Psychologist Daniel Kahneman, Nobel laureate in Economics, distinguished two systems in human thought. System 1 is fast, automatic, and intuitive; it uses shortcuts and patterns. System 2 is slow, deliberate, and rational; it requires conscious effort. The former dominates our lives. A baby knows how to nurse, we pull our hand away from fire, we hold a glass with just the right force… Things that took robots decades to learn.

What’s surprising is that early LLMs operate much closer to System 1 than to System 2. They mimic the style of Jorge Luis Borges, they write with rhythm. They do things without being able to “explain” how — just like us. They don’t reason step by step; they’ve absorbed patterns at massive scale. And deliberate reasoning — deduction, counting, logic — is precisely where they struggle.

That’s why recent innovations seek to add reasoning. The aforementioned “reasoning” models — from DeepSeek R1 to the current generation — write for themselves before responding, generating more cautious and reflective, step-by-step thought processes. Other advances pursue the same goal: reinforcement training that rewards correct reasoning, launching multiple attempts in parallel and selecting the best one, or connecting models to external mathematical tools that overcome their limitations. It’s an attempt to build an artificial System 2. And it’s working, at least to some extent: the newest models excel at math and spatial tests where the first LLMs failed.

Lesson 6. Humans are also patterns

If AI captures patterns and uses them to write, translate, and draw, an uncomfortable question arises: how much of us works the same way? Perhaps more than we like to admit. We already know that our brains rely on constant shortcuts. Watching how machine learning performs, it’s hard not to wonder how much of what we traditionally attribute to talent or experience — writing with rhythm, choosing colors, sensing tone — is actually automatic.

The history of science is the history of dismantling our exceptionalism. Galileo showed we are not the center of the universe; Darwin showed we are not special creations; neuroscience showed we are not one but many. Now AI adds another lesson: abilities we once felt were uniquely ours can be captured through large‑scale pattern recognition.

Lesson 7. We are living through a Cambrian explosion of AI

Today’s AI systems have deep limitations. Andrej Karpathy listed some of them in the podcast mentioned earlier: “They don’t have enough intelligence, they’re not multimodal enough, they can’t do computer use [...] They don’t have continual learning,“ he said. ”They’re cognitively lacking and it’s just not working. It will take about a decade to work through all of those issues."

But a new avenue has opened up with the successful formula of networks, data, and computing. That’s why we are living through a Cambrian period. Like that explosion of life 540 million years ago, when a multitude of animals suddenly appeared, we are now seeing an explosion of novel approaches to artificial intelligence. There are laboratories exploring fascinating directions: Sara Hooker is working on adaptive systems, Fei-Fei Li wants to build models that decipher the physical world, and François Chollet is researching AIs that write and evolve their own logical programs.

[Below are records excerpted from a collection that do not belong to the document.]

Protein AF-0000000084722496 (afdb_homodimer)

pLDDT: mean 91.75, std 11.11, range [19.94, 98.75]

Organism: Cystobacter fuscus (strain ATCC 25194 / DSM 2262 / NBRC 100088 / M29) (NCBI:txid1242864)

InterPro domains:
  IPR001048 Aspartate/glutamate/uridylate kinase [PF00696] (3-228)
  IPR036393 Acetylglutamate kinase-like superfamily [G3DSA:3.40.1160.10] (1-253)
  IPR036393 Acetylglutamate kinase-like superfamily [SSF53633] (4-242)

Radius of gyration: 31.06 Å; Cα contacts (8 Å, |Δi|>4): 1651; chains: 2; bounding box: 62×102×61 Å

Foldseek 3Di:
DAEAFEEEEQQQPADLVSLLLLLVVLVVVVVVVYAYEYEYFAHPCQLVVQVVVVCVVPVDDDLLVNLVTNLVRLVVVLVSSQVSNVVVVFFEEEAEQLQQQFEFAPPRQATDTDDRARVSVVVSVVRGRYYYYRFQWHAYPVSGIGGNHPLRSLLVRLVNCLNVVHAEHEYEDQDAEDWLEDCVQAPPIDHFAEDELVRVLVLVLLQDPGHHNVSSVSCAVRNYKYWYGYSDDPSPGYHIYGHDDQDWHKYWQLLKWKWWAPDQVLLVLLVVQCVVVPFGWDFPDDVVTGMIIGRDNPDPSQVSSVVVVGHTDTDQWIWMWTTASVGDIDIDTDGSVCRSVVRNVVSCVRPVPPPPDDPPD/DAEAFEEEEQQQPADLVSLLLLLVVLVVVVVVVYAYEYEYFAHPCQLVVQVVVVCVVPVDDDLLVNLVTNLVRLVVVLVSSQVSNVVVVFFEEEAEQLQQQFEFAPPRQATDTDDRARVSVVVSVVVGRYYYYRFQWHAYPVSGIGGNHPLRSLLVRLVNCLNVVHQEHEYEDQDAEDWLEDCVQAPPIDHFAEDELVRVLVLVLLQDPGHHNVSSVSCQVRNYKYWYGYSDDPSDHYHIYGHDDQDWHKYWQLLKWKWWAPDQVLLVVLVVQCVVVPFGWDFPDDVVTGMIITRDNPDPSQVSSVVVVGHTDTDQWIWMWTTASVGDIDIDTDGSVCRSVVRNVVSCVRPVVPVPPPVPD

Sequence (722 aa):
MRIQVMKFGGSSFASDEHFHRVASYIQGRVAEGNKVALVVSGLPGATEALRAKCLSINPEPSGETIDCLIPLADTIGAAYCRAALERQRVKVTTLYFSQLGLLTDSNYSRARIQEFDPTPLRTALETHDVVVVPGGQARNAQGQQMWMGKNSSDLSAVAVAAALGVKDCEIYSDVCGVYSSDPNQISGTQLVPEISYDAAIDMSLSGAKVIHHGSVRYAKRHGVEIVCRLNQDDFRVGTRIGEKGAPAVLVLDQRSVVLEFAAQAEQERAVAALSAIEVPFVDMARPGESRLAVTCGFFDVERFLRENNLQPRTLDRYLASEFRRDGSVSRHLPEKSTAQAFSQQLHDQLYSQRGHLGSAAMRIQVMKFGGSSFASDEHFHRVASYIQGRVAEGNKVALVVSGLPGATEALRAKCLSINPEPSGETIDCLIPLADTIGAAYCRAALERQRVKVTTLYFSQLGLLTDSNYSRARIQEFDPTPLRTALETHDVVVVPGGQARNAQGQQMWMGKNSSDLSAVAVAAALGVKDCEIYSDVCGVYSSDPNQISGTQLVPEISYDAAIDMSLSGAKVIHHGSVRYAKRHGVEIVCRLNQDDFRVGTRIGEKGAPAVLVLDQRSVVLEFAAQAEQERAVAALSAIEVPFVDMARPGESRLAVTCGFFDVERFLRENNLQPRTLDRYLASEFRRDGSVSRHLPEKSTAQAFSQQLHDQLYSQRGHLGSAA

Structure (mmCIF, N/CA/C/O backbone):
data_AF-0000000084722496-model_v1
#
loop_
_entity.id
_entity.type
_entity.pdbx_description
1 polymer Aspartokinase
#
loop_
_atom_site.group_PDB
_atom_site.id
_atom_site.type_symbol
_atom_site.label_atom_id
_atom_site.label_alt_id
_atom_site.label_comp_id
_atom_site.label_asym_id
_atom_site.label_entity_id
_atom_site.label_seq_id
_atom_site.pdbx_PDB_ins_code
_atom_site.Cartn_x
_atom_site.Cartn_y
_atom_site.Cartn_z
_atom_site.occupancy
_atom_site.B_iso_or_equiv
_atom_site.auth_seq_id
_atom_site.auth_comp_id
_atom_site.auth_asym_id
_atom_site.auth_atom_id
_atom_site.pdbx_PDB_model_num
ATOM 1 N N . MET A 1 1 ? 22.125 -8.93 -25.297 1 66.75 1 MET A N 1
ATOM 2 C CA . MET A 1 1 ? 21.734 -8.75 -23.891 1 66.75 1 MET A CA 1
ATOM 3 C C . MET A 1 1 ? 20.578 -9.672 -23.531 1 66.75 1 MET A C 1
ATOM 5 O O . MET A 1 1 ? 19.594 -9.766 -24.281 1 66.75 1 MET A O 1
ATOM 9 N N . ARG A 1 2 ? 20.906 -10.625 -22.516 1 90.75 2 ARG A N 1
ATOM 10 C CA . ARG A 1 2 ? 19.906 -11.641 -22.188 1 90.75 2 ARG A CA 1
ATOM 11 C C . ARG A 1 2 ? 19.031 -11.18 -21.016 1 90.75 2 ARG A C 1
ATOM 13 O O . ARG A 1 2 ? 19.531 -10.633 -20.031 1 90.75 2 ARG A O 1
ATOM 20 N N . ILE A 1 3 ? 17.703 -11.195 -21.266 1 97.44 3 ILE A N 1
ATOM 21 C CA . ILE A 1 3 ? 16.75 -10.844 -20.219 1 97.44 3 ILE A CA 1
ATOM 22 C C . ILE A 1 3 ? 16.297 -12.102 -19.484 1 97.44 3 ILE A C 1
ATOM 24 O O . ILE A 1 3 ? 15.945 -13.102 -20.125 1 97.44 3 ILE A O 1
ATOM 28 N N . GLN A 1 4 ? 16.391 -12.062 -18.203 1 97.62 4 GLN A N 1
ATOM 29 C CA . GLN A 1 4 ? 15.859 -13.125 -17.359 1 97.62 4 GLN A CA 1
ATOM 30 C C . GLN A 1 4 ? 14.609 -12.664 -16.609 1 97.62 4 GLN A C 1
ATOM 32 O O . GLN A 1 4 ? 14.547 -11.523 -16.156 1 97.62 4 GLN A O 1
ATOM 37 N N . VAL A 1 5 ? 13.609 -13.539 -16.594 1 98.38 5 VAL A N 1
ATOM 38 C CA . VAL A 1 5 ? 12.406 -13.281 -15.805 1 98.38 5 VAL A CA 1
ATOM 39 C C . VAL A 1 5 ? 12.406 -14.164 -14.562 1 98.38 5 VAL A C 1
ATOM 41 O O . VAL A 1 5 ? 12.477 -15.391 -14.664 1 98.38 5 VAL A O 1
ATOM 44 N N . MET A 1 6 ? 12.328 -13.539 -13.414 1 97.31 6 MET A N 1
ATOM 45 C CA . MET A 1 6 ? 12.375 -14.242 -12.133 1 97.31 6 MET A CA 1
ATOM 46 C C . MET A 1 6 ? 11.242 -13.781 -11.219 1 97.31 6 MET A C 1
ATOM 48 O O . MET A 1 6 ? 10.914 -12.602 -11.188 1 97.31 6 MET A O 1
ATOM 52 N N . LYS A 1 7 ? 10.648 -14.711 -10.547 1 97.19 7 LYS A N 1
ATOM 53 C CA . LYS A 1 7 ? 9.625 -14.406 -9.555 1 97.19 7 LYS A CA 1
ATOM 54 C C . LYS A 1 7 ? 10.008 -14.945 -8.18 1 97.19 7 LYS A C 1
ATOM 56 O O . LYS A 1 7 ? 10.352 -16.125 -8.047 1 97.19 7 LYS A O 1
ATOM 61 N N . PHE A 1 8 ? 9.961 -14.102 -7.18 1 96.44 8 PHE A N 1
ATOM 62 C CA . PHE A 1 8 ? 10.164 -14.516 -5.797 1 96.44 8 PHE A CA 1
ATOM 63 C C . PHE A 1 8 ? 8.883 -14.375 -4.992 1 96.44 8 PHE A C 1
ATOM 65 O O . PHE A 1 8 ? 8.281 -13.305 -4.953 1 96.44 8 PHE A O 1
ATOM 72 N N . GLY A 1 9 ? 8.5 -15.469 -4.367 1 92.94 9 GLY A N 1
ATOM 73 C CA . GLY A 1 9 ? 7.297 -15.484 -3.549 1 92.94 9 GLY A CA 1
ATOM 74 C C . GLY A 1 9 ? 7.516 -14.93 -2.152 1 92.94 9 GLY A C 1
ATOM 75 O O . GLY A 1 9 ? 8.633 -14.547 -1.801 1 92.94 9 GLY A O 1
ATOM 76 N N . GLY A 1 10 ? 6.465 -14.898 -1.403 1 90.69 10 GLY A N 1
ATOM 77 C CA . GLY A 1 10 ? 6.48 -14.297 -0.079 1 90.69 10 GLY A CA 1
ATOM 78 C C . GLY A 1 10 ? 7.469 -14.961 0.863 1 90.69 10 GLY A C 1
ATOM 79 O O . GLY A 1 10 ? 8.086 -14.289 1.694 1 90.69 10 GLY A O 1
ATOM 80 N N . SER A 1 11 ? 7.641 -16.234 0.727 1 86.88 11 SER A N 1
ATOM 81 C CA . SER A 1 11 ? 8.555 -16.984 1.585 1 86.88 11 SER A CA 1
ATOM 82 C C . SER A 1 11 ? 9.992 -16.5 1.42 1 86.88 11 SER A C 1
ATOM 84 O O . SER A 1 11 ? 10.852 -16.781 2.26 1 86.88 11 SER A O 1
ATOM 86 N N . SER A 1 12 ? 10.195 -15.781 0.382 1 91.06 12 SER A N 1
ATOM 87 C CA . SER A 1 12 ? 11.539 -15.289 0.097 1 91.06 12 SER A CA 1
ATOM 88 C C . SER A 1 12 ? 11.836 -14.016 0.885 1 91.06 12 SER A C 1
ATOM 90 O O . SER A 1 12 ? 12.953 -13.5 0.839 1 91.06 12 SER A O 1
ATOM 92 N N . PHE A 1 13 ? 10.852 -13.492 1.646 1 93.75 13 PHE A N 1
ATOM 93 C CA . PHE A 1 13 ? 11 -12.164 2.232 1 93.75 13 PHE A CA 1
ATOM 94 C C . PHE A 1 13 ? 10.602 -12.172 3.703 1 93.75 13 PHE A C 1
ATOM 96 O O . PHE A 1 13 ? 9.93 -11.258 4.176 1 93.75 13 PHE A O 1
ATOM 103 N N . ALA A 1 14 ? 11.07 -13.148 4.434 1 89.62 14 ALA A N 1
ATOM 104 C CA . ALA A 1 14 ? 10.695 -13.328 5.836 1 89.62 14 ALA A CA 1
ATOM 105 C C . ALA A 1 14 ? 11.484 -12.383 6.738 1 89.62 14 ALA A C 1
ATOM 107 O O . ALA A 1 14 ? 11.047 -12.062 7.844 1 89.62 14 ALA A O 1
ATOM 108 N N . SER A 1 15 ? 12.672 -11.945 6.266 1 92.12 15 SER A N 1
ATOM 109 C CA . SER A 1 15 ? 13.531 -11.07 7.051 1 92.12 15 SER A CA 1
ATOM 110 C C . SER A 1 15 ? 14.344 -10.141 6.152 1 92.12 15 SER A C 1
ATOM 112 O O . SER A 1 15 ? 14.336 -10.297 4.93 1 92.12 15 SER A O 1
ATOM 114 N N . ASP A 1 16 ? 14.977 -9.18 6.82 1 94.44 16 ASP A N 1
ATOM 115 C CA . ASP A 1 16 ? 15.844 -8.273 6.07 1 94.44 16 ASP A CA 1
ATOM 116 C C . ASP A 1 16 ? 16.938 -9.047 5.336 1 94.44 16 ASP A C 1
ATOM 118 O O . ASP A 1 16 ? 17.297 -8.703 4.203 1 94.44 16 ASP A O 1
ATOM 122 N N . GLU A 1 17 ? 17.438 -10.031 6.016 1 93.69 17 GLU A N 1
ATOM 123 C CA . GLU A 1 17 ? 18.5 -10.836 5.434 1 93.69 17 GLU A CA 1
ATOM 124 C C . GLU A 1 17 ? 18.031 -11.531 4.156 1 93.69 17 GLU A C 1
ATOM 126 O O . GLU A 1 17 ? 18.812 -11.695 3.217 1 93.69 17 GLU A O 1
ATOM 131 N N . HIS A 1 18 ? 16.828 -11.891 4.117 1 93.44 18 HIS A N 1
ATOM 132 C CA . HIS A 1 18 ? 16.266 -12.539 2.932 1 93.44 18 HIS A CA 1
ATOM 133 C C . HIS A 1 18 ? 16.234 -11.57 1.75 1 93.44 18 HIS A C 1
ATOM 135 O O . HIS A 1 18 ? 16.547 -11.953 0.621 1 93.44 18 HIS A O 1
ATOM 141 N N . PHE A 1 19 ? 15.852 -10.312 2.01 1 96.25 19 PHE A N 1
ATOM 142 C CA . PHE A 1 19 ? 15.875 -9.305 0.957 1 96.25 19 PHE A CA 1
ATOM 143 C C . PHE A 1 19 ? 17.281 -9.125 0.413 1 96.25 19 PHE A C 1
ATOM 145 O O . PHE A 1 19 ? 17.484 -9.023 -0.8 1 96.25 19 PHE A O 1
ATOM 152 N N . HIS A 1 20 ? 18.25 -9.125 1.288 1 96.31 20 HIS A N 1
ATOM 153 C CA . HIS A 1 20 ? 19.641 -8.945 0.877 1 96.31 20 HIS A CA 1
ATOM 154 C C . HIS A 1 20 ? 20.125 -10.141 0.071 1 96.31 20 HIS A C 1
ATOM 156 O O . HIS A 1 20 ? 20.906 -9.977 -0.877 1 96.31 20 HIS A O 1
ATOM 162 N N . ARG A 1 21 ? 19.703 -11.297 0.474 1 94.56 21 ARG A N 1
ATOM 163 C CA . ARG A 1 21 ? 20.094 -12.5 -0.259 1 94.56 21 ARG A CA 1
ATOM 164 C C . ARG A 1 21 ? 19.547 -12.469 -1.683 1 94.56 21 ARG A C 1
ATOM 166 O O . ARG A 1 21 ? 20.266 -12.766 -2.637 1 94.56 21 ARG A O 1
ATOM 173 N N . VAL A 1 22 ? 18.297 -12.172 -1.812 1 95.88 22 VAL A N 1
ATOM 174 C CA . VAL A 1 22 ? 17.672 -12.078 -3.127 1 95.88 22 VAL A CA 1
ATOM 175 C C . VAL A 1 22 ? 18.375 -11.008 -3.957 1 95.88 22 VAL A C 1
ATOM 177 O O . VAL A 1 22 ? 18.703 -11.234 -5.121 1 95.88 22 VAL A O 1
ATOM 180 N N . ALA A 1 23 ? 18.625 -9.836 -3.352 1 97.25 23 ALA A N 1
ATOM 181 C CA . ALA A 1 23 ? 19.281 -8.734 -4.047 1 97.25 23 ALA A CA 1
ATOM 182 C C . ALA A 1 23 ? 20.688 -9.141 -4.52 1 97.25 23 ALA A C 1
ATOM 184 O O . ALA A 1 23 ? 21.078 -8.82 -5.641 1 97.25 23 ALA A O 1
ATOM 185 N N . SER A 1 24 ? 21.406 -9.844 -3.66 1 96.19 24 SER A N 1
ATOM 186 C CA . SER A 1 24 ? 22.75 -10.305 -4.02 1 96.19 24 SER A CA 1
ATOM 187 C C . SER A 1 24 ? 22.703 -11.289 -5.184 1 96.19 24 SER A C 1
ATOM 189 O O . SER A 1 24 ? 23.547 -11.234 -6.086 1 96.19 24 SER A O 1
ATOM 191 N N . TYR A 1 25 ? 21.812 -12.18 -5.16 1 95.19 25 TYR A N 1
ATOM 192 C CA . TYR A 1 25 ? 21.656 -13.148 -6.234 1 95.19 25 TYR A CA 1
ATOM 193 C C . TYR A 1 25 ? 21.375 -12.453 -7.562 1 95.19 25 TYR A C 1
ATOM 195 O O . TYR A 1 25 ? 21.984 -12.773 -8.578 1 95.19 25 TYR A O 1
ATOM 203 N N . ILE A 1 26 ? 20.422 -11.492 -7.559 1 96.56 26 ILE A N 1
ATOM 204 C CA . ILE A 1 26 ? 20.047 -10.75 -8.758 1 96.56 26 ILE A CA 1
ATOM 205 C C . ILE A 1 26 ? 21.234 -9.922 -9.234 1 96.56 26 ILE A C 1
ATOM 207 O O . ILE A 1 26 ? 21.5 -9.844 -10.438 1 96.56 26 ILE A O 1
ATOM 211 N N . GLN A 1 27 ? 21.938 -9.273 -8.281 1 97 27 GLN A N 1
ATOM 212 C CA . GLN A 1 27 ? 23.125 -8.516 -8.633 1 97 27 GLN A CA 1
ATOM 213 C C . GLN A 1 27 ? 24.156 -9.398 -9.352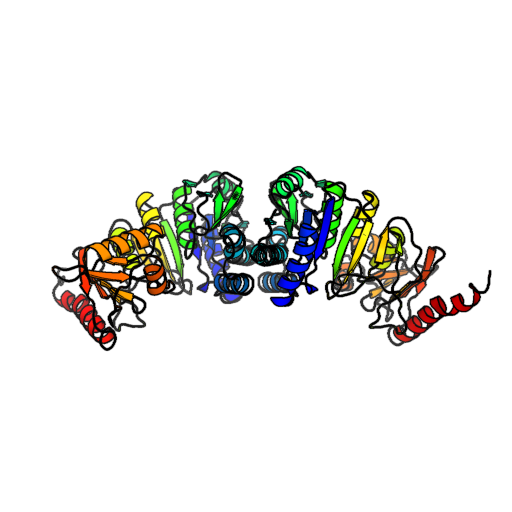 1 97 27 GLN A C 1
ATOM 215 O O . GLN A 1 27 ? 24.812 -8.945 -10.281 1 97 27 GLN A O 1
ATOM 220 N N . GLY A 1 28 ? 24.312 -10.625 -8.891 1 94.88 28 GLY A N 1
ATOM 221 C CA . GLY A 1 28 ? 25.188 -11.562 -9.578 1 94.88 28 GLY A CA 1
ATOM 222 C C . GLY A 1 28 ? 24.797 -11.797 -11.023 1 94.88 28 GLY A C 1
ATOM 223 O O . GLY A 1 28 ? 25.672 -11.852 -11.898 1 94.88 28 GLY A O 1
ATOM 224 N N . ARG A 1 29 ? 23.531 -11.93 -11.289 1 94.69 29 ARG A N 1
ATOM 225 C CA . ARG A 1 29 ? 23.047 -12.117 -12.648 1 94.69 29 ARG A CA 1
ATOM 226 C C . ARG A 1 29 ? 23.328 -10.883 -13.508 1 94.69 29 ARG A C 1
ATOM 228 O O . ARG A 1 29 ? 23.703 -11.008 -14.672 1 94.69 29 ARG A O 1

How far will these attempts go? Blaise Agüera y Arcas sees no limits: “Our brains achieve incredible feats of reasoning, creativity, and empathy. And those brains are circuitry: they are not something supernatural. And if they are not supernatural, they can be modeled computationally.”

Will we achieve this in practice? Nobody knows. But the question is no longer theoretical. We are watching algorithms learning to read, write, program, and reason — clumsily at times, astonishingly at others. Whatever happens from now on, this has already occurred. And it is extraordinary. Perhaps it will end up being the most important transformation of our lives.